Die StA hatte bereits einige Wochen nach Erlass des umstrittenen familiengerichtlichen Beschlusses Ermittlungen gegen den Weimarer Familienrichter aufgenommen und im Juni 2021 dessen Dienst- und Privaträume durchsucht. Laptop und Handy des Richters wurden bei der Aktion beschlagnahmt.

Familienrichter hält Vorwurf der Rechtsbeugung für verfehlt

Der Familienrichter selbst tritt dem Vorwurf der Rechtsbeugung vehement entgegen. Rechtlich sei die Zuständigkeitsfrage keinesfalls unumstritten. Hierbei kann der Richter u.a. auf Beschlüsse des VG Münster verweisen. Dieses hatte sich als Verwaltungsgericht für Entscheidungen über die Pflicht zum Tragen eines Mundnasenschutzes in Schulen selbst für unzuständig erklärt. Im Hinblick auf die für eine solche Entscheidung maßgeblichen Aspekte des Kindeswohls sah auch das VG Münster die Zuständigkeit der Familiengerichte als gegeben an (VG Münster, Beschlüsse v. 26.5.2021, 5 L 339/21 u. 31.5.2021, 5 L 344/21).

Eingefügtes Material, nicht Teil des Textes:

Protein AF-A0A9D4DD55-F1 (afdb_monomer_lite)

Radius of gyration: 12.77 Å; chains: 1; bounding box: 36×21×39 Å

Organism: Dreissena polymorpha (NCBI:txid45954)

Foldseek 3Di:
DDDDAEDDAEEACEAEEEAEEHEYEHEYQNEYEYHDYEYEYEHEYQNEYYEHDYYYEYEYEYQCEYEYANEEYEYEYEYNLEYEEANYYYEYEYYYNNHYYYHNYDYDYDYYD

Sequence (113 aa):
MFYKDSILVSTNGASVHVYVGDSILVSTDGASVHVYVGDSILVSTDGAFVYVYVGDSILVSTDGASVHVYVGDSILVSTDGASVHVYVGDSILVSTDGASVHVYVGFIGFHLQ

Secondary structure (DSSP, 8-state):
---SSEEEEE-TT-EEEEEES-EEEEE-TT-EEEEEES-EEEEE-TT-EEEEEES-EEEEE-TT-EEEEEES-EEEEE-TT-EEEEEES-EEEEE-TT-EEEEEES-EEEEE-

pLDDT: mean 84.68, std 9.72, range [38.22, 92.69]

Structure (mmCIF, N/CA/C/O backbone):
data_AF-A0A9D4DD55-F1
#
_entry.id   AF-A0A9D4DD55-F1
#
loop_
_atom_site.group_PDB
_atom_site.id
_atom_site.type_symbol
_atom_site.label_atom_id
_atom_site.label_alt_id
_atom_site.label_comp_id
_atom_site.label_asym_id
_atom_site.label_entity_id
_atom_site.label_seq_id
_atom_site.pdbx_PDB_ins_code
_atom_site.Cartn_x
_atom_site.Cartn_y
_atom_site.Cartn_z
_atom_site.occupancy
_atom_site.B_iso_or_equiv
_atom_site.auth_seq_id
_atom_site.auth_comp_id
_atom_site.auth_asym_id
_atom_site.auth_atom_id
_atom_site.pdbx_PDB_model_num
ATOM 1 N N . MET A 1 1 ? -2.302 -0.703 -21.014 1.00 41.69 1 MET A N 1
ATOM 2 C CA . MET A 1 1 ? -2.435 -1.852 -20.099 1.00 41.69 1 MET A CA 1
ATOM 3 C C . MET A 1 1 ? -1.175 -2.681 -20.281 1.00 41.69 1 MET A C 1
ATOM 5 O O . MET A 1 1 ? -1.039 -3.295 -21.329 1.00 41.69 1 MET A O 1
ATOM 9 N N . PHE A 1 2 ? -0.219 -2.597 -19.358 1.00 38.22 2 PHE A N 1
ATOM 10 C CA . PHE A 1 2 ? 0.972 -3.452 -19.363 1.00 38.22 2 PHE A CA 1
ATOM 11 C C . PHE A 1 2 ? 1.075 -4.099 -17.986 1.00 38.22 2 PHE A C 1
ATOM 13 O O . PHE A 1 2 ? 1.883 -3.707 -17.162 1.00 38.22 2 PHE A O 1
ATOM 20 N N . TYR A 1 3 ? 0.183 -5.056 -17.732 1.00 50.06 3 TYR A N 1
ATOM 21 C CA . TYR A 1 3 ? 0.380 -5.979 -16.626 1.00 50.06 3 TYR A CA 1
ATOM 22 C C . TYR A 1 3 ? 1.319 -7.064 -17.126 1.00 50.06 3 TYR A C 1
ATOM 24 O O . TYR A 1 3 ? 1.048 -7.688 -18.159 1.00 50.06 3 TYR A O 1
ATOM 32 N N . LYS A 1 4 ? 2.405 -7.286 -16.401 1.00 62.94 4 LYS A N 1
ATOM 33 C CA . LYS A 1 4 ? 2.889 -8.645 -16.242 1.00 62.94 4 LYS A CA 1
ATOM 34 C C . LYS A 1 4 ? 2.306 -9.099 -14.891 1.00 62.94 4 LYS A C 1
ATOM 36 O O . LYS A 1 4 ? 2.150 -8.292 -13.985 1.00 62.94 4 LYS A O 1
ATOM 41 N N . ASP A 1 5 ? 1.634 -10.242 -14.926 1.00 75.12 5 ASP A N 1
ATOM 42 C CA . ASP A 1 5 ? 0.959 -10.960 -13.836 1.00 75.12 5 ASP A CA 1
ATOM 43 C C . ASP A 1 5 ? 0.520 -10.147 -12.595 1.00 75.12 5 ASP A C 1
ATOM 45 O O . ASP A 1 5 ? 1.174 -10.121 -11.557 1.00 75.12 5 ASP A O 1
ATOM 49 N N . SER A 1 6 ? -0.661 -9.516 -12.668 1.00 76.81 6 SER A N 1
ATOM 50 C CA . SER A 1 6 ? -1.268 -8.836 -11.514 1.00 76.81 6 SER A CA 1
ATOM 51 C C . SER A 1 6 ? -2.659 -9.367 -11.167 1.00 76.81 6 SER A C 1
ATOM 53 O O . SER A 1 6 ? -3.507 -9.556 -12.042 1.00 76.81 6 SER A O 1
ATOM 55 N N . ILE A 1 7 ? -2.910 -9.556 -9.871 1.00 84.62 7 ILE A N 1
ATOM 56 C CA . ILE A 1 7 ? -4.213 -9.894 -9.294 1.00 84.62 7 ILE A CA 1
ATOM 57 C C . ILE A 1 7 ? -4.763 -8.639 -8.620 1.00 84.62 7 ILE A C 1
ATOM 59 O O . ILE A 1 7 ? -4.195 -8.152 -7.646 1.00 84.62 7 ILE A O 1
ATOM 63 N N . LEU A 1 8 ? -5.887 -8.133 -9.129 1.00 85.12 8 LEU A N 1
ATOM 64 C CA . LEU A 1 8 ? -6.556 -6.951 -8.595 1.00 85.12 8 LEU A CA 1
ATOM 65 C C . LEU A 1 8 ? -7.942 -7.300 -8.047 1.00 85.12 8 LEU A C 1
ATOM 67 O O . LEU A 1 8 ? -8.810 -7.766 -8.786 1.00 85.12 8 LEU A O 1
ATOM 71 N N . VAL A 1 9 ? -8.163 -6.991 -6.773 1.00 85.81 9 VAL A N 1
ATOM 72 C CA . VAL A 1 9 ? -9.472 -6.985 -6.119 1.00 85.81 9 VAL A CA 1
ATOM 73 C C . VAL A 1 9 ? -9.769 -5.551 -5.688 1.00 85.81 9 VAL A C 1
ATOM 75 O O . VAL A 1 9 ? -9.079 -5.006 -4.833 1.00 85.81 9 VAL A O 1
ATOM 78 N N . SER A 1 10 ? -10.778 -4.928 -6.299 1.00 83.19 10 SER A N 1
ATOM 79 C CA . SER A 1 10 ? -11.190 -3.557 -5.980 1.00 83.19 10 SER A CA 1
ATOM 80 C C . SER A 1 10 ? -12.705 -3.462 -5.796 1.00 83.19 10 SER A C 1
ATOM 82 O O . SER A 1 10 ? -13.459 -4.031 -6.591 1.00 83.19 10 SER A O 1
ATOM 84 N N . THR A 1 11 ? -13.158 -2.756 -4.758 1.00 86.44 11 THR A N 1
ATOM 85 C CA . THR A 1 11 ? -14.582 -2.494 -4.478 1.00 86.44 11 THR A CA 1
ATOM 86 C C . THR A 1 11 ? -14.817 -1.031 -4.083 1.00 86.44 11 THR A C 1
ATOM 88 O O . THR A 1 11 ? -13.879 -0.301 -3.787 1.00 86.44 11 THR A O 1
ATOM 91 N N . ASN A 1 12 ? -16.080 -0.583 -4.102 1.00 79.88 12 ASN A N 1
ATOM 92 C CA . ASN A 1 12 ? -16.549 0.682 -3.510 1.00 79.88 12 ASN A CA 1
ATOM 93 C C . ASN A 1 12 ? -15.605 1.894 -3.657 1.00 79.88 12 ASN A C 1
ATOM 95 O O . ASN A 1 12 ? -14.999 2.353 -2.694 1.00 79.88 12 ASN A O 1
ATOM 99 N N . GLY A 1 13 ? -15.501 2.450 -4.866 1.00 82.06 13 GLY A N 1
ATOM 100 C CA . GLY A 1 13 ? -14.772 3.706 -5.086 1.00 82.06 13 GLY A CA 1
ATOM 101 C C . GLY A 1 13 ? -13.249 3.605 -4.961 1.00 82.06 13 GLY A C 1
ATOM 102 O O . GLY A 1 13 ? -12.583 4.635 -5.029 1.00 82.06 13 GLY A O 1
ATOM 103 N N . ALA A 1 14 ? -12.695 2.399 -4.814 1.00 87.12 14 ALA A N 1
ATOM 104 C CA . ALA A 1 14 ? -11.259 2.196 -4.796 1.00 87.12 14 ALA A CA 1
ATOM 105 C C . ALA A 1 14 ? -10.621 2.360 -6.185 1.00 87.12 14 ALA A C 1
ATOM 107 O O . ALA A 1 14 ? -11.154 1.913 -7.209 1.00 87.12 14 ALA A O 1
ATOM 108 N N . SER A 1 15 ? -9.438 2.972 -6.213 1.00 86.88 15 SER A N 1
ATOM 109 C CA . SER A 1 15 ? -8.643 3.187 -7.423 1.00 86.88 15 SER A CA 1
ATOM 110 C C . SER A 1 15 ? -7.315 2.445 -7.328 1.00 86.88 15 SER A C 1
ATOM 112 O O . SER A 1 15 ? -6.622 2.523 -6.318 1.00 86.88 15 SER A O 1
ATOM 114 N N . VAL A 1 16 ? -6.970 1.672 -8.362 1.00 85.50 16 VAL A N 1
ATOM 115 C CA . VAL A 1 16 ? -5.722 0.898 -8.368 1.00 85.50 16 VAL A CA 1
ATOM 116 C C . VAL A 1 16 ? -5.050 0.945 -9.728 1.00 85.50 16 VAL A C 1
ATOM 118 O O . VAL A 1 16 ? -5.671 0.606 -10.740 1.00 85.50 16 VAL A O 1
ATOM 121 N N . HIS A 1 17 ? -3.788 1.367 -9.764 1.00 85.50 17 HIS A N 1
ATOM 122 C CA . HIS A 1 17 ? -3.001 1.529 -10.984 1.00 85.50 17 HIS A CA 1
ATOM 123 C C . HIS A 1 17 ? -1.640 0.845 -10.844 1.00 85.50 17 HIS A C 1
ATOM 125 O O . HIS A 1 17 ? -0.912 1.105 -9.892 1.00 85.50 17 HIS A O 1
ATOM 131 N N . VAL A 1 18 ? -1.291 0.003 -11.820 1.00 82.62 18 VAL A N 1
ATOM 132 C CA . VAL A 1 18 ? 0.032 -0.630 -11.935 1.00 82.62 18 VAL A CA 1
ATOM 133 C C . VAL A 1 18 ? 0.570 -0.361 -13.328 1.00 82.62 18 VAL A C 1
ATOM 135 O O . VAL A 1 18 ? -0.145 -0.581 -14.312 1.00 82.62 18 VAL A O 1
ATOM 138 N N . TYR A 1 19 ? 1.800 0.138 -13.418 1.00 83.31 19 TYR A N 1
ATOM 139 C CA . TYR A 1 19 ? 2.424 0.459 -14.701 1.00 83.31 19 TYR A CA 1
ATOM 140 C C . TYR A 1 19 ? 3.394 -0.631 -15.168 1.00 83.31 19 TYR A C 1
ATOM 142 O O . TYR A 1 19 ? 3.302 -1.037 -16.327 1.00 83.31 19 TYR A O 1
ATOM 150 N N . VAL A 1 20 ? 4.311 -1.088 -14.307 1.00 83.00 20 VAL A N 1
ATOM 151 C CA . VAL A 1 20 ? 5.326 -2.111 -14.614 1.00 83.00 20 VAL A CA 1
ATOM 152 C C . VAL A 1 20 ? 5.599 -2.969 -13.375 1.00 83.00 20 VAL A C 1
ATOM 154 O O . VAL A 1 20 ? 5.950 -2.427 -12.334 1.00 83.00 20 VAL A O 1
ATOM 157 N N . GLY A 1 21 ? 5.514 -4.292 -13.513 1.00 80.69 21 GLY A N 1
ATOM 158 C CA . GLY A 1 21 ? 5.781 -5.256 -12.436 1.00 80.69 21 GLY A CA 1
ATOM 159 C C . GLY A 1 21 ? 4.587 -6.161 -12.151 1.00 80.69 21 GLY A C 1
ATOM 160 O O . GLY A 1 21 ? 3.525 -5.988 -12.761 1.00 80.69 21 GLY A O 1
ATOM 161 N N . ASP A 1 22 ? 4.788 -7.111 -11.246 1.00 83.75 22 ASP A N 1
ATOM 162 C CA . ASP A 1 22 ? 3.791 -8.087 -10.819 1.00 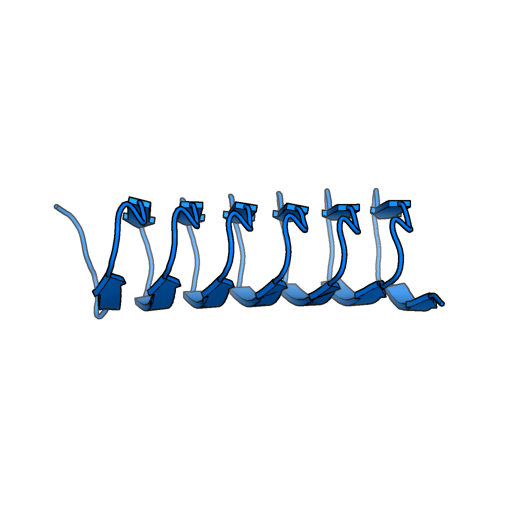83.75 22 ASP A CA 1
ATOM 163 C C . ASP A 1 22 ? 3.175 -7.624 -9.490 1.00 83.75 22 ASP A C 1
ATOM 165 O O . ASP A 1 22 ? 3.854 -7.128 -8.593 1.00 83.75 22 ASP A O 1
ATOM 169 N N . SER A 1 23 ? 1.855 -7.704 -9.325 1.00 83.88 23 SER A N 1
ATOM 170 C CA . SER A 1 23 ? 1.234 -7.154 -8.111 1.00 83.88 23 SER A CA 1
ATOM 171 C C . SER A 1 23 ? -0.009 -7.898 -7.652 1.00 83.88 23 SER A C 1
ATOM 173 O O . SER A 1 23 ? -0.867 -8.269 -8.450 1.00 83.88 23 SER A O 1
ATOM 175 N N . ILE A 1 24 ? -0.150 -8.056 -6.339 1.00 87.44 24 ILE A N 1
ATOM 176 C CA . ILE A 1 24 ? -1.369 -8.530 -5.680 1.00 87.44 24 ILE A CA 1
ATOM 177 C C . ILE A 1 24 ? -1.949 -7.361 -4.897 1.00 87.44 24 ILE A C 1
ATOM 179 O O . ILE A 1 24 ? -1.362 -6.906 -3.920 1.00 87.44 24 ILE A O 1
ATOM 183 N N . LEU A 1 25 ? -3.102 -6.866 -5.337 1.00 86.38 25 LEU A N 1
ATOM 184 C CA . LEU A 1 25 ? -3.672 -5.617 -4.848 1.00 86.38 25 LEU A CA 1
ATOM 185 C C . LEU A 1 25 ? -5.101 -5.844 -4.381 1.00 86.38 25 LEU A C 1
ATOM 187 O O . LEU A 1 25 ? -5.954 -6.277 -5.158 1.00 86.38 25 LEU A O 1
ATOM 191 N N . VAL A 1 26 ? -5.358 -5.514 -3.122 1.00 88.62 26 VAL A N 1
ATOM 192 C CA . VAL A 1 26 ? -6.692 -5.504 -2.522 1.00 88.62 26 VAL A CA 1
ATOM 193 C C . VAL A 1 26 ? -6.981 -4.082 -2.068 1.00 88.62 26 VAL A C 1
ATOM 195 O O . VAL A 1 26 ? -6.277 -3.561 -1.208 1.00 88.62 26 VAL A O 1
ATOM 198 N N . SER A 1 27 ? -7.989 -3.449 -2.662 1.00 86.56 27 SER A N 1
ATOM 199 C CA . SER A 1 27 ? -8.358 -2.068 -2.354 1.00 86.56 27 SER A CA 1
ATOM 200 C C . SER A 1 27 ? -9.867 -1.933 -2.155 1.00 86.56 27 SER A C 1
ATOM 202 O O . SER A 1 27 ? -10.638 -2.342 -3.024 1.00 86.56 27 SER A O 1
ATOM 204 N N . THR A 1 28 ? -10.320 -1.386 -1.029 1.00 89.19 28 THR A N 1
ATOM 205 C CA . THR A 1 28 ? -11.756 -1.203 -0.744 1.00 89.19 28 THR A CA 1
ATOM 206 C C . THR A 1 28 ? -12.054 0.183 -0.179 1.00 89.19 28 THR A C 1
ATOM 208 O O . THR A 1 28 ? -11.166 0.881 0.302 1.00 89.19 28 THR A O 1
ATOM 211 N N . ASP A 1 29 ? -13.321 0.592 -0.268 1.00 90.31 29 ASP A N 1
ATOM 212 C CA . ASP A 1 29 ? -13.889 1.741 0.451 1.00 90.31 29 ASP A CA 1
ATOM 213 C C . ASP A 1 29 ? -13.093 3.049 0.286 1.00 90.31 29 ASP A C 1
ATOM 215 O O . ASP A 1 29 ? -12.630 3.676 1.236 1.00 90.31 29 ASP A O 1
ATOM 219 N N . GLY A 1 30 ? -12.927 3.472 -0.970 1.00 86.44 30 GLY A N 1
ATOM 220 C CA . GLY A 1 30 ? -12.264 4.732 -1.327 1.00 86.44 30 GLY A CA 1
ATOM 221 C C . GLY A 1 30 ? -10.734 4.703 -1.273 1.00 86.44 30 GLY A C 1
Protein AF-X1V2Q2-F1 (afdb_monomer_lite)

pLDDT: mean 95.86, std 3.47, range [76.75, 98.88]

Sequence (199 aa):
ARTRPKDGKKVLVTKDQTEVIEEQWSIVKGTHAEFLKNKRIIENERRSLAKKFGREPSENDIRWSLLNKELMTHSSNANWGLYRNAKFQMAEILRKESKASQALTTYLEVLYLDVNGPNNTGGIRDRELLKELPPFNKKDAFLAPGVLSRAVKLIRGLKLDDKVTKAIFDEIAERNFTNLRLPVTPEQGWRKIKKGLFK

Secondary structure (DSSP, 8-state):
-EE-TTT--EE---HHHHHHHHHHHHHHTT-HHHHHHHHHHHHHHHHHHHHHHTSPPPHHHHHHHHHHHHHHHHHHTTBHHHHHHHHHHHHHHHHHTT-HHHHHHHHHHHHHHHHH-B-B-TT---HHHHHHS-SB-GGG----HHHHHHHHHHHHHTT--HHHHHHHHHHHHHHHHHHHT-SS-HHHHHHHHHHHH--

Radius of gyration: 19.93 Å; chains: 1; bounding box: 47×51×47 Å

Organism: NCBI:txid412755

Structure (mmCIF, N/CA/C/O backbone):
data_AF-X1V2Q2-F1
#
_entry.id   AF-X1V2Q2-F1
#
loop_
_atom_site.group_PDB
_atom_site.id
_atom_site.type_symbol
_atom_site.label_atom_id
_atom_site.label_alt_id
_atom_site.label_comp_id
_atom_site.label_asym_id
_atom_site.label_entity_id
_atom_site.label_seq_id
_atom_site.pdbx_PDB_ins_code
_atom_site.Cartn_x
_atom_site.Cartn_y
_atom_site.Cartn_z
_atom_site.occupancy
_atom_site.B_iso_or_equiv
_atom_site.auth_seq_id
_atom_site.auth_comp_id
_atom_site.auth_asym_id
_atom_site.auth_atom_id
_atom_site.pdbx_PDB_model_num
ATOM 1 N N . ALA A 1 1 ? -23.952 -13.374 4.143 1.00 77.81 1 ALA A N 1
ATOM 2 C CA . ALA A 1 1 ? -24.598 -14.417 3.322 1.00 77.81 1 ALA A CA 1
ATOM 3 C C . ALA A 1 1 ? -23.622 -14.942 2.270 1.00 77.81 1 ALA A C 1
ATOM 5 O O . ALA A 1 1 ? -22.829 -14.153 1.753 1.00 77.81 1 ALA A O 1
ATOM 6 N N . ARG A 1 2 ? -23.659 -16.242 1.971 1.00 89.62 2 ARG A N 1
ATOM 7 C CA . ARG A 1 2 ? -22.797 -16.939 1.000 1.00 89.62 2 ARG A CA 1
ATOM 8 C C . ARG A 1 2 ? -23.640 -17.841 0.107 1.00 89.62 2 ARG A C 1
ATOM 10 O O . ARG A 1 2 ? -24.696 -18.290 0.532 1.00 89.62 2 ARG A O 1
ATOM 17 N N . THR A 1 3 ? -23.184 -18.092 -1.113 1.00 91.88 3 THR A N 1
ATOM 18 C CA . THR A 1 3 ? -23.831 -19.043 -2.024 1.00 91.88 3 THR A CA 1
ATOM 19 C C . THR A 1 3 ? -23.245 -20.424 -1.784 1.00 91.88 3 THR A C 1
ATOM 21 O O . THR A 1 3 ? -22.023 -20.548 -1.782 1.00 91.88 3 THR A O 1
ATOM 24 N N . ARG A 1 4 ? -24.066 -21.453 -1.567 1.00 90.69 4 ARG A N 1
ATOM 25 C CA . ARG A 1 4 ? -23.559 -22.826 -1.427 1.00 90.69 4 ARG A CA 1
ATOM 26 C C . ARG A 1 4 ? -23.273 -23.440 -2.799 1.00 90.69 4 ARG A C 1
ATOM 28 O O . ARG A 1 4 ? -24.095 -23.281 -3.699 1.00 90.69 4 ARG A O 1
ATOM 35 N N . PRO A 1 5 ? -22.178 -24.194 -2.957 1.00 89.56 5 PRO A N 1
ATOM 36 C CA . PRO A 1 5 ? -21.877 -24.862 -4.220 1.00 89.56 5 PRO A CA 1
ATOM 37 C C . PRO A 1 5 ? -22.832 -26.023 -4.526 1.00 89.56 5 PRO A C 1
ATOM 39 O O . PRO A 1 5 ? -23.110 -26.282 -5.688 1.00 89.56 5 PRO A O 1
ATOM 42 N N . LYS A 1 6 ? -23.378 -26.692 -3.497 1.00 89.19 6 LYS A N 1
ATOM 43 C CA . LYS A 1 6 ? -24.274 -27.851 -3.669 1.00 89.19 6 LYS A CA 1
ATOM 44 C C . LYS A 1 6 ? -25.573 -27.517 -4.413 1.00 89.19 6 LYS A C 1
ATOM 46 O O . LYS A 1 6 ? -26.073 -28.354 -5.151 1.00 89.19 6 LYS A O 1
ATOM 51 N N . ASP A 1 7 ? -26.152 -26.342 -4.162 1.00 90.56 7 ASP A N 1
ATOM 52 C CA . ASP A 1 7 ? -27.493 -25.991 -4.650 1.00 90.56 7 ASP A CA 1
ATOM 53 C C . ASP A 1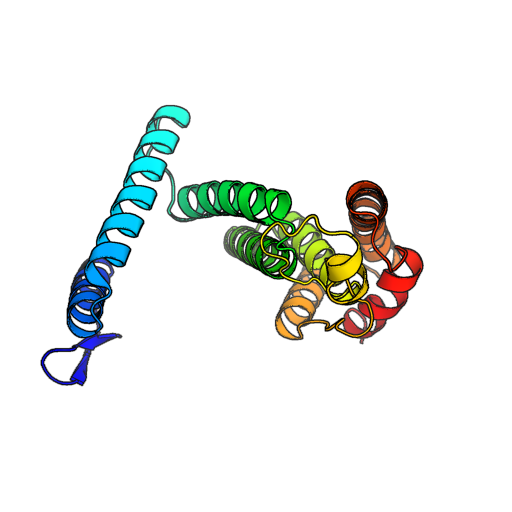 7 ? -27.632 -24.547 -5.154 1.00 90.56 7 ASP A C 1
ATOM 55 O O . ASP A 1 7 ? -28.736 -24.111 -5.470 1.00 90.56 7 ASP A O 1
ATOM 59 N N . GLY A 1 8 ? -26.542 -23.778 -5.197 1.00 88.69 8 GLY A N 1
ATOM 60 C CA . GLY A 1 8 ? -26.547 -22.398 -5.684 1.00 88.69 8 GLY A CA 1
ATOM 61 C C . GLY A 1 8 ? -27.350 -21.416 -4.822 1.00 88.69 8 GLY A C 1
ATOM 62 O O . GLY A 1 8 ? -27.526 -20.262 -5.218 1.00 88.69 8 GLY A O 1
ATOM 63 N N . LYS A 1 9 ? -27.837 -21.817 -3.639 1.00 91.38 9 LYS A N 1
ATOM 64 C CA . LYS A 1 9 ? -28.672 -20.954 -2.790 1.00 91.38 9 LYS A CA 1
ATOM 65 C C . LYS A 1 9 ? -27.832 -20.030 -1.918 1.00 91.38 9 LYS A C 1
ATOM 67 O O . LYS A 1 9 ? -26.812 -20.431 -1.352 1.00 91.38 9 LYS A O 1
ATOM 72 N N . LYS A 1 10 ? -28.299 -18.788 -1.767 1.00 91.31 10 LYS A N 1
ATOM 73 C CA . LYS A 1 10 ? -27.703 -17.783 -0.879 1.00 91.31 10 LYS A CA 1
ATOM 74 C C . LYS A 1 10 ? -28.223 -17.977 0.548 1.00 91.31 10 LYS A C 1
ATOM 76 O O . LYS A 1 10 ? -29.418 -17.866 0.790 1.00 91.31 10 LYS A O 1
ATOM 81 N N . VAL A 1 11 ? -27.322 -18.242 1.489 1.00 91.44 11 VAL A N 1
ATOM 82 C CA . VAL A 1 11 ? -27.624 -18.548 2.897 1.00 91.44 11 VAL A CA 1
ATOM 83 C C . VAL A 1 11 ? -26.936 -17.562 3.840 1.00 91.44 11 VAL A C 1
ATOM 85 O O . VAL A 1 11 ? -25.821 -17.102 3.571 1.00 91.44 11 VAL A O 1
ATOM 88 N N . LEU A 1 12 ? -27.595 -17.202 4.943 1.00 92.56 12 LEU A N 1
ATOM 89 C CA . LEU A 1 12 ? -26.954 -16.491 6.051 1.00 92.56 12 LEU A CA 1
ATOM 90 C C . LEU A 1 12 ? -26.094 -17.492 6.831 1.00 92.56 12 LEU A C 1
ATOM 92 O O . LEU A 1 12 ? -26.542 -18.604 7.078 1.00 92.56 12 LEU A O 1
ATOM 96 N N . VAL A 1 13 ? -24.857 -17.120 7.155 1.00 90.50 13 VAL A N 1
ATOM 97 C CA . VAL A 1 13 ? -23.866 -18.046 7.720 1.00 90.50 13 VAL A CA 1
ATOM 98 C C . VAL A 1 13 ? -22.987 -17.363 8.753 1.00 90.50 13 VAL A C 1
ATOM 100 O O . VAL A 1 13 ? -22.722 -16.162 8.638 1.00 90.50 13 VAL A O 1
ATOM 103 N N . THR A 1 14 ? -22.529 -18.142 9.732 1.00 90.69 14 THR A N 1
ATOM 104 C CA . THR A 1 14 ? -21.491 -17.757 10.700 1.00 90.69 14 THR A CA 1
ATOM 105 C C . THR A 1 14 ? -20.097 -17.753 10.053 1.00 90.69 14 THR A C 1
ATOM 107 O O . THR A 1 14 ? -19.944 -18.111 8.881 1.00 90.69 14 THR A O 1
ATOM 110 N N . LYS A 1 15 ? -19.058 -17.341 10.797 1.00 83.88 15 LYS A N 1
ATOM 111 C CA . LYS A 1 15 ? -17.659 -17.383 10.324 1.00 83.88 15 LYS A CA 1
ATOM 112 C C . LYS A 1 15 ? -17.226 -18.821 10.007 1.00 83.88 15 LYS A C 1
ATOM 114 O O . LYS A 1 15 ? -16.753 -19.071 8.905 1.00 83.88 15 LYS A O 1
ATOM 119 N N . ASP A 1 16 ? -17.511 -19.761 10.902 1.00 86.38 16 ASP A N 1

Zuständigkeitsfrage inzwischen höchstrichterlich geklärt

Das BVerwG hat inzwischen klargestellt, dass Familiengerichte über behördliche Maßnahmen auf der Grundlage von öffentlich-rechtlichen Allgemeinverfügungen und Coronaschutzverordnungen nicht zu befinden haben. Allerdings dürften sie bei ihnen eingeleitete Verfahren auch nicht an die Verwaltungsgerichtsbarkeit verweisen (BVerwG, Beschluss v. 16.6.2021, 6 AV 1.21). Auch der BGH hat den Kompetenzkonflikt klar dahingehend beantwortet, dass im schulischen Sonderrechtsverhältnis die gerichtliche Kontrolle des Behördenhandelns allein den Verwaltungsgerichten und nicht den Familiengerichten obliegt (BGH, Beschluss v. 6.10.2021, XII ARZ 35/21).

Straftatbestand der Rechtsbeugung ist restriktiv auszulegen

Nach der Rechtsprechung des BVerfG ist nicht jede unrichtige Rechtsanwendung eine Rechtsbeugung im strafrechtlichen Sinne. Der Tatbestand der Rechtsbeugung sei vor dem Hintergrund der richterlichen Entscheidungsfreiheit einschränkend dahin auszulegen, dass der Tatbestand nur dann verwirklicht ist, wenn der Richter sich bei seiner Entscheidung nicht allein an Gesetz und Recht orientiert und sich bewusst in schwerwiegender Weise von Recht und Gesetz entfernt (BVerfG, Beschluss v. 14.7.2016, 2 BvR 661/16; ebenso: BGH, Urteil v. 22.1.2014, 2 StR 479/13). Ob danach das Verhalten des Weimarer Familienrichters tatsächlich den Tatbestand der Rechtsbeugung erfüllt, obliegt jetzt der nicht ganz einfachen Bewertung des LG.